── DATA FOR THE TASK ──
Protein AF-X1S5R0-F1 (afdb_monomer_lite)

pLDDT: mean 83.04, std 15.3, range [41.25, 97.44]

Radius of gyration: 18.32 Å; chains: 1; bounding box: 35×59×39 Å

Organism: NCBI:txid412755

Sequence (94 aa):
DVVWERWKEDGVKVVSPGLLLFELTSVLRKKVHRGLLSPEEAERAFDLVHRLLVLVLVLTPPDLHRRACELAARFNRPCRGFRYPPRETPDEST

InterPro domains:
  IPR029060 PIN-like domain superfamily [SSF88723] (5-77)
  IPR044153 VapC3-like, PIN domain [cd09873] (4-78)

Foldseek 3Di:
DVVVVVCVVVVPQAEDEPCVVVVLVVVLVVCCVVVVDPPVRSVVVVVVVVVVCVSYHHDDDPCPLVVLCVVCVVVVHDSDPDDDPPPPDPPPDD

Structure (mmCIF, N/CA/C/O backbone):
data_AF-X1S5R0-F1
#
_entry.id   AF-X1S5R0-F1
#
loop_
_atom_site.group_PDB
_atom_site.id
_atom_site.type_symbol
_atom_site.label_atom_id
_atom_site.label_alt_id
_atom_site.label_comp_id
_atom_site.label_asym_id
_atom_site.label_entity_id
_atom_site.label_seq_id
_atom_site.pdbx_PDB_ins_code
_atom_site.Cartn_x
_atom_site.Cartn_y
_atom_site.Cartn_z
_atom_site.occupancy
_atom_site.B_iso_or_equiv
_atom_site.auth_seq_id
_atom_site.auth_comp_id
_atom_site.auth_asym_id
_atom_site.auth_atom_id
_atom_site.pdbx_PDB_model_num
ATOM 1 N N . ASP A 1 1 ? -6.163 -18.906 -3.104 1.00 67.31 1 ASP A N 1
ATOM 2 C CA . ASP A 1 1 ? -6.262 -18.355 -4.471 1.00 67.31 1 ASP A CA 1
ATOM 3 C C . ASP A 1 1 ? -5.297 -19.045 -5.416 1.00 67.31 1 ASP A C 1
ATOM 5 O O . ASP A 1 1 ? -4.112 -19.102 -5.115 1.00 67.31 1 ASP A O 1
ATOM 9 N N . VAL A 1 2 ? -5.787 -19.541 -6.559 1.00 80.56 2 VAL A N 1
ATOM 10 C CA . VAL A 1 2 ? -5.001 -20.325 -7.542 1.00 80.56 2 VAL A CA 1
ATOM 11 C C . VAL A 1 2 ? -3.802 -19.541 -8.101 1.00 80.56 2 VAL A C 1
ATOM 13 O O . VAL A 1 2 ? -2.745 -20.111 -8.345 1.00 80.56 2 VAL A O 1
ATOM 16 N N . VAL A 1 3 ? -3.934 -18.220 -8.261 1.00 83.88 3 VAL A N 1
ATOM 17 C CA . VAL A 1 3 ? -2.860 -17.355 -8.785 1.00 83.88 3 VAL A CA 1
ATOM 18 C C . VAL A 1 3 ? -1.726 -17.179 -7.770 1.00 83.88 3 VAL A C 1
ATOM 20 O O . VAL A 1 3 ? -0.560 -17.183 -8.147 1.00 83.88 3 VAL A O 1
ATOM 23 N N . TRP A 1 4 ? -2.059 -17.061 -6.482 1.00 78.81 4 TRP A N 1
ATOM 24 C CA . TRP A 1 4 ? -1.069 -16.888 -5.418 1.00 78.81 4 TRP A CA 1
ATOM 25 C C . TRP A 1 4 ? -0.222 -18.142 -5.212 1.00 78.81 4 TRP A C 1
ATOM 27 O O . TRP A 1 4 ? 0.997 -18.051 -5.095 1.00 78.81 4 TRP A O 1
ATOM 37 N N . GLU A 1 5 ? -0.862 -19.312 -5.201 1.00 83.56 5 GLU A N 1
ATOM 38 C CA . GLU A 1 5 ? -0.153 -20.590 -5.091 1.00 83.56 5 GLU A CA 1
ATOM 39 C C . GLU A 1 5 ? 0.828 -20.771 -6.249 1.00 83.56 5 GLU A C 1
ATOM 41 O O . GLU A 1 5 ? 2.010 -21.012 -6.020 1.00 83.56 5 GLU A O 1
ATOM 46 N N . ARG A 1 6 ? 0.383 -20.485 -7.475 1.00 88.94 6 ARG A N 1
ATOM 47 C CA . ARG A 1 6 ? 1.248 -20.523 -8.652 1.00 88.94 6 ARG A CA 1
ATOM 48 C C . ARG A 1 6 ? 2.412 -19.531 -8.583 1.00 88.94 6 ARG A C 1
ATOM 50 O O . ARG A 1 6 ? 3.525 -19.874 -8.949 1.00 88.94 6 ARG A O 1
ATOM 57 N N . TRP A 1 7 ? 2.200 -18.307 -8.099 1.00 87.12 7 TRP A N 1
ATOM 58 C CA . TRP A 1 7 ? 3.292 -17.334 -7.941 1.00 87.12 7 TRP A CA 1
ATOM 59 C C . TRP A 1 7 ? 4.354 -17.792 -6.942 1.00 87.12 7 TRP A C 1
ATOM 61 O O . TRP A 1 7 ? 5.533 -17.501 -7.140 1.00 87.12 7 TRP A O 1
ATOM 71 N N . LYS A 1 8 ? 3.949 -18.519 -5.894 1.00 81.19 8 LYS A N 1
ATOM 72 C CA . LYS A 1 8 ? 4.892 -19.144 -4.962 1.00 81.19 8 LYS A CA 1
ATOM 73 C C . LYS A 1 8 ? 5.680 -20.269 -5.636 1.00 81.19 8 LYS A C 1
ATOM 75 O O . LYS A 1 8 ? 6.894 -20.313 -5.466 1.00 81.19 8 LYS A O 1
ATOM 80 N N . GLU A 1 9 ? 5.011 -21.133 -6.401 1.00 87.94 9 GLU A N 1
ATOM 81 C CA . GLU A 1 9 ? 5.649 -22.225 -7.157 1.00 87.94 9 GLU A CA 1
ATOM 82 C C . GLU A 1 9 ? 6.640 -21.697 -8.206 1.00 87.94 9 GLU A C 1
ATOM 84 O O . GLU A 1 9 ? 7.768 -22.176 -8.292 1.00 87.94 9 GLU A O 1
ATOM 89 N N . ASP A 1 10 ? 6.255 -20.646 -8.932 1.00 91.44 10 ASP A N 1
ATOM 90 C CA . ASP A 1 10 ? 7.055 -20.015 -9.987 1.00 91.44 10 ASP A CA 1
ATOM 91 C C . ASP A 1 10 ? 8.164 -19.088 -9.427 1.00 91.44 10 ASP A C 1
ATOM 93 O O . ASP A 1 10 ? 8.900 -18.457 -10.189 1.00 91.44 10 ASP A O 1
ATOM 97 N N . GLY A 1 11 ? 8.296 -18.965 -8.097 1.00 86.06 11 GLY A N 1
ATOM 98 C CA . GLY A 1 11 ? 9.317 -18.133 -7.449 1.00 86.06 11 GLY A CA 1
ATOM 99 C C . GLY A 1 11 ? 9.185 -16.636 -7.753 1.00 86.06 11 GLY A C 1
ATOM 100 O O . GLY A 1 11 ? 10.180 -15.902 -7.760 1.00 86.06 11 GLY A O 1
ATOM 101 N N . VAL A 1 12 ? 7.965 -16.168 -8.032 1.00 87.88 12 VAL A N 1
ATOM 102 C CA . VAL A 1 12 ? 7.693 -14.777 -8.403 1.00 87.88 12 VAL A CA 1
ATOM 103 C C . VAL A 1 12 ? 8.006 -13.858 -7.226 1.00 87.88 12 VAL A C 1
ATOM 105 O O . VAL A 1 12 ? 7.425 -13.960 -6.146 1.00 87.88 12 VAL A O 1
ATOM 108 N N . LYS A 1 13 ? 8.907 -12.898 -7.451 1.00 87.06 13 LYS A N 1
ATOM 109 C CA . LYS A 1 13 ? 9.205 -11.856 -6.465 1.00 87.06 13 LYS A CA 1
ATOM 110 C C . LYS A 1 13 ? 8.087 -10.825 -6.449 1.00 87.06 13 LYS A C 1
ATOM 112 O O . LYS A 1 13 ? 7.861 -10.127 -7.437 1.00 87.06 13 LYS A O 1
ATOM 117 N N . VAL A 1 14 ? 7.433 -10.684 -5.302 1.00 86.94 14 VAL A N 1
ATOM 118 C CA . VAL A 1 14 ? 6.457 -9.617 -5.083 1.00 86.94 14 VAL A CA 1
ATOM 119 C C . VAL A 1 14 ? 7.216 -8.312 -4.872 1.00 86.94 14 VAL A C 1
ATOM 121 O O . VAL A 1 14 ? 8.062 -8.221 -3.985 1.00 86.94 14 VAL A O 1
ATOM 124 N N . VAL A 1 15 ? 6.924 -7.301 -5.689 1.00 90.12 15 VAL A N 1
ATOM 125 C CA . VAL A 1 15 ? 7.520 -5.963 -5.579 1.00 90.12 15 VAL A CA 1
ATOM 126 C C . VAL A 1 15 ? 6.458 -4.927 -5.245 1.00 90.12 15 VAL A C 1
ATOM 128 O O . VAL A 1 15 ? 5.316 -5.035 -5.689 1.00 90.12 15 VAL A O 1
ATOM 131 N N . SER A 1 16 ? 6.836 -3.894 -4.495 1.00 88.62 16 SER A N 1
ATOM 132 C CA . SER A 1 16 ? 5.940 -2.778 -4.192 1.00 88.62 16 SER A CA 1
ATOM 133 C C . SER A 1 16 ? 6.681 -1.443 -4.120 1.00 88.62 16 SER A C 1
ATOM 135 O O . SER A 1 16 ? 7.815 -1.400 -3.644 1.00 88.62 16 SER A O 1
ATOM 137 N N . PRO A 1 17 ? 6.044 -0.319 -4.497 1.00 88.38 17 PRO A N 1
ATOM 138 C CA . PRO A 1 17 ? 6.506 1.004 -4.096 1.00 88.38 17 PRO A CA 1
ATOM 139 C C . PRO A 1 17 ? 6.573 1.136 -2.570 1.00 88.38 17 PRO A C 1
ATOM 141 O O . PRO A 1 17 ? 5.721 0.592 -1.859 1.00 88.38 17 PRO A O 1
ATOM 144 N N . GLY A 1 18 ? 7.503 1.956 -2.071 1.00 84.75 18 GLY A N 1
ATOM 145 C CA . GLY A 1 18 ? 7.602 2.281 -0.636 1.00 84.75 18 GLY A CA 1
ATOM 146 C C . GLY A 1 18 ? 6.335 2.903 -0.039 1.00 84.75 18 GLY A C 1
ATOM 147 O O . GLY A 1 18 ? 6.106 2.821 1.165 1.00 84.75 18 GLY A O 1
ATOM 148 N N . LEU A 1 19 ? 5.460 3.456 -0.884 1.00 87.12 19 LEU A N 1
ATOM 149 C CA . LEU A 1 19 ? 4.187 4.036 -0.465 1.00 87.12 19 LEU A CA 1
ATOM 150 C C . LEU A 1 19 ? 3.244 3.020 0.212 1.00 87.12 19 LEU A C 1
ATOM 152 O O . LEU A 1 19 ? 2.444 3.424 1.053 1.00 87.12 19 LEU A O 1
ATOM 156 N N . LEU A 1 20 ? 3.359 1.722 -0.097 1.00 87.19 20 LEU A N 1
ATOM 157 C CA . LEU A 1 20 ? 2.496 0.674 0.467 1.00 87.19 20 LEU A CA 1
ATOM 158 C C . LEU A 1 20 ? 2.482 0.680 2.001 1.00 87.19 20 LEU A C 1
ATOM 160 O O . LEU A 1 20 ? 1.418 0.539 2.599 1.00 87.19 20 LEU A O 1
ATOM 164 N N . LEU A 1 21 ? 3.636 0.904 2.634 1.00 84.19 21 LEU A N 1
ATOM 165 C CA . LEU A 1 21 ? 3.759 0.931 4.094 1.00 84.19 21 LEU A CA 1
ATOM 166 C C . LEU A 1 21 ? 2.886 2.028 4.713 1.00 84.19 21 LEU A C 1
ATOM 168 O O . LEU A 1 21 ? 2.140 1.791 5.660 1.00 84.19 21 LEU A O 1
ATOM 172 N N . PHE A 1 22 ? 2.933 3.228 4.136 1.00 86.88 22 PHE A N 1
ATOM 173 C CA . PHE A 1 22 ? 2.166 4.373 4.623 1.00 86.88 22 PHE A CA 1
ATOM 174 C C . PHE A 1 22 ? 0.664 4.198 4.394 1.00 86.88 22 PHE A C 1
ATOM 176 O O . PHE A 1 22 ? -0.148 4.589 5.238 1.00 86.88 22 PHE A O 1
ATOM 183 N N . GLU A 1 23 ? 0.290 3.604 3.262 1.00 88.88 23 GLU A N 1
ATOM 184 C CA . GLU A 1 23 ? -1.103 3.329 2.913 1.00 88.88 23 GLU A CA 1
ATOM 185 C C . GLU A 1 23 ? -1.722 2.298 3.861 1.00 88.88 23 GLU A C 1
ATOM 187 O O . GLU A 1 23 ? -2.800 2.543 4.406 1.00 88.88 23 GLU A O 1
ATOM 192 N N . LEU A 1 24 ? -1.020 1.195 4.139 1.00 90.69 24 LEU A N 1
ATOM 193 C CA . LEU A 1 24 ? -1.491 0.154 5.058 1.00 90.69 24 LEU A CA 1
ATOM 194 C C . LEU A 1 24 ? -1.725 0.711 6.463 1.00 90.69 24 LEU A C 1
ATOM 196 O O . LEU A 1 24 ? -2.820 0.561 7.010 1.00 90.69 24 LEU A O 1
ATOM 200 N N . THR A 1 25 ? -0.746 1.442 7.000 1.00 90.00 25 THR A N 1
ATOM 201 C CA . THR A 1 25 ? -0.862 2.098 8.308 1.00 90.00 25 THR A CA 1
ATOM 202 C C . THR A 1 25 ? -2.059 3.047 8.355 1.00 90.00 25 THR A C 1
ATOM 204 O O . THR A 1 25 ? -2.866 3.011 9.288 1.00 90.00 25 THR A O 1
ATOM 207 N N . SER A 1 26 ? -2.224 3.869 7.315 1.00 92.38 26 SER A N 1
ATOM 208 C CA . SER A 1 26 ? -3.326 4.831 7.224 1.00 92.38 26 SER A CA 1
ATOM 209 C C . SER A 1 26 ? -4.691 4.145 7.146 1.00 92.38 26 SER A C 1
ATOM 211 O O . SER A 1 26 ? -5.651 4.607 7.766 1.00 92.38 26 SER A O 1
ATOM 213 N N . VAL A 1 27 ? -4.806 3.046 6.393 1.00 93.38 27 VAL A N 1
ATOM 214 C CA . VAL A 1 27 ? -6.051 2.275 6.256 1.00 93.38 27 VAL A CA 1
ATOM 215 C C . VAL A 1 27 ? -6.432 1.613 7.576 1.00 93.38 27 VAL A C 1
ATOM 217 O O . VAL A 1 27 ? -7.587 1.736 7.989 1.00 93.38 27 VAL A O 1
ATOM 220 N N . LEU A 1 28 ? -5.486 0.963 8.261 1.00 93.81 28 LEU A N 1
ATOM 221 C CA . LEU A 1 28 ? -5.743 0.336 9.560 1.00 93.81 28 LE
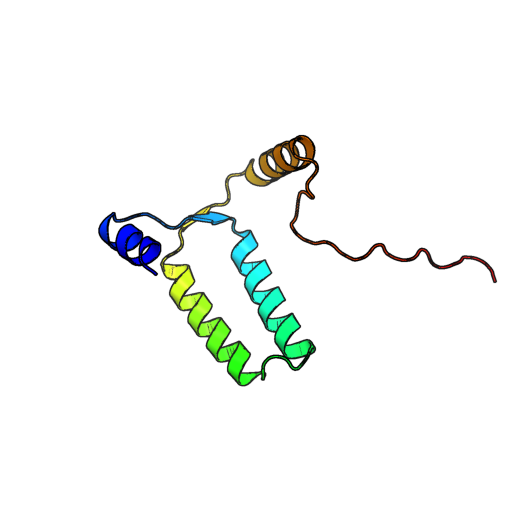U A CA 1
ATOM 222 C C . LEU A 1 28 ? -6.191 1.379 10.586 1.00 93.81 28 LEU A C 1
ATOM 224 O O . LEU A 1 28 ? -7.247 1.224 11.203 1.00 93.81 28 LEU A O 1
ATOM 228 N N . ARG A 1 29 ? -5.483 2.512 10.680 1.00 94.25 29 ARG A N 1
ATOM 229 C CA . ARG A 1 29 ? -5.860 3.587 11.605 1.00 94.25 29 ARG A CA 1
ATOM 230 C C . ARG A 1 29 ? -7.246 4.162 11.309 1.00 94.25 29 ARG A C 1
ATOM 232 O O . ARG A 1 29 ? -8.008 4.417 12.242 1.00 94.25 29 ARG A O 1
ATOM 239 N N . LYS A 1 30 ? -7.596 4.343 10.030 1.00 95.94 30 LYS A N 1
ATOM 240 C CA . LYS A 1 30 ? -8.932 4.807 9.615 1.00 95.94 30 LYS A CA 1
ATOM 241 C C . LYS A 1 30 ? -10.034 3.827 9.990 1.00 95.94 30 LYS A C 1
───
• **ACTIVITY**
Every line that holds the word "like" should be copied from the records.

• **RESULT FOR THIS EXERCISE**
  IPR029060 PIN-like domain superfamily [SSF88723] (5-77)
  IPR044153 VapC3-like, PIN domain [cd09873] (4-78)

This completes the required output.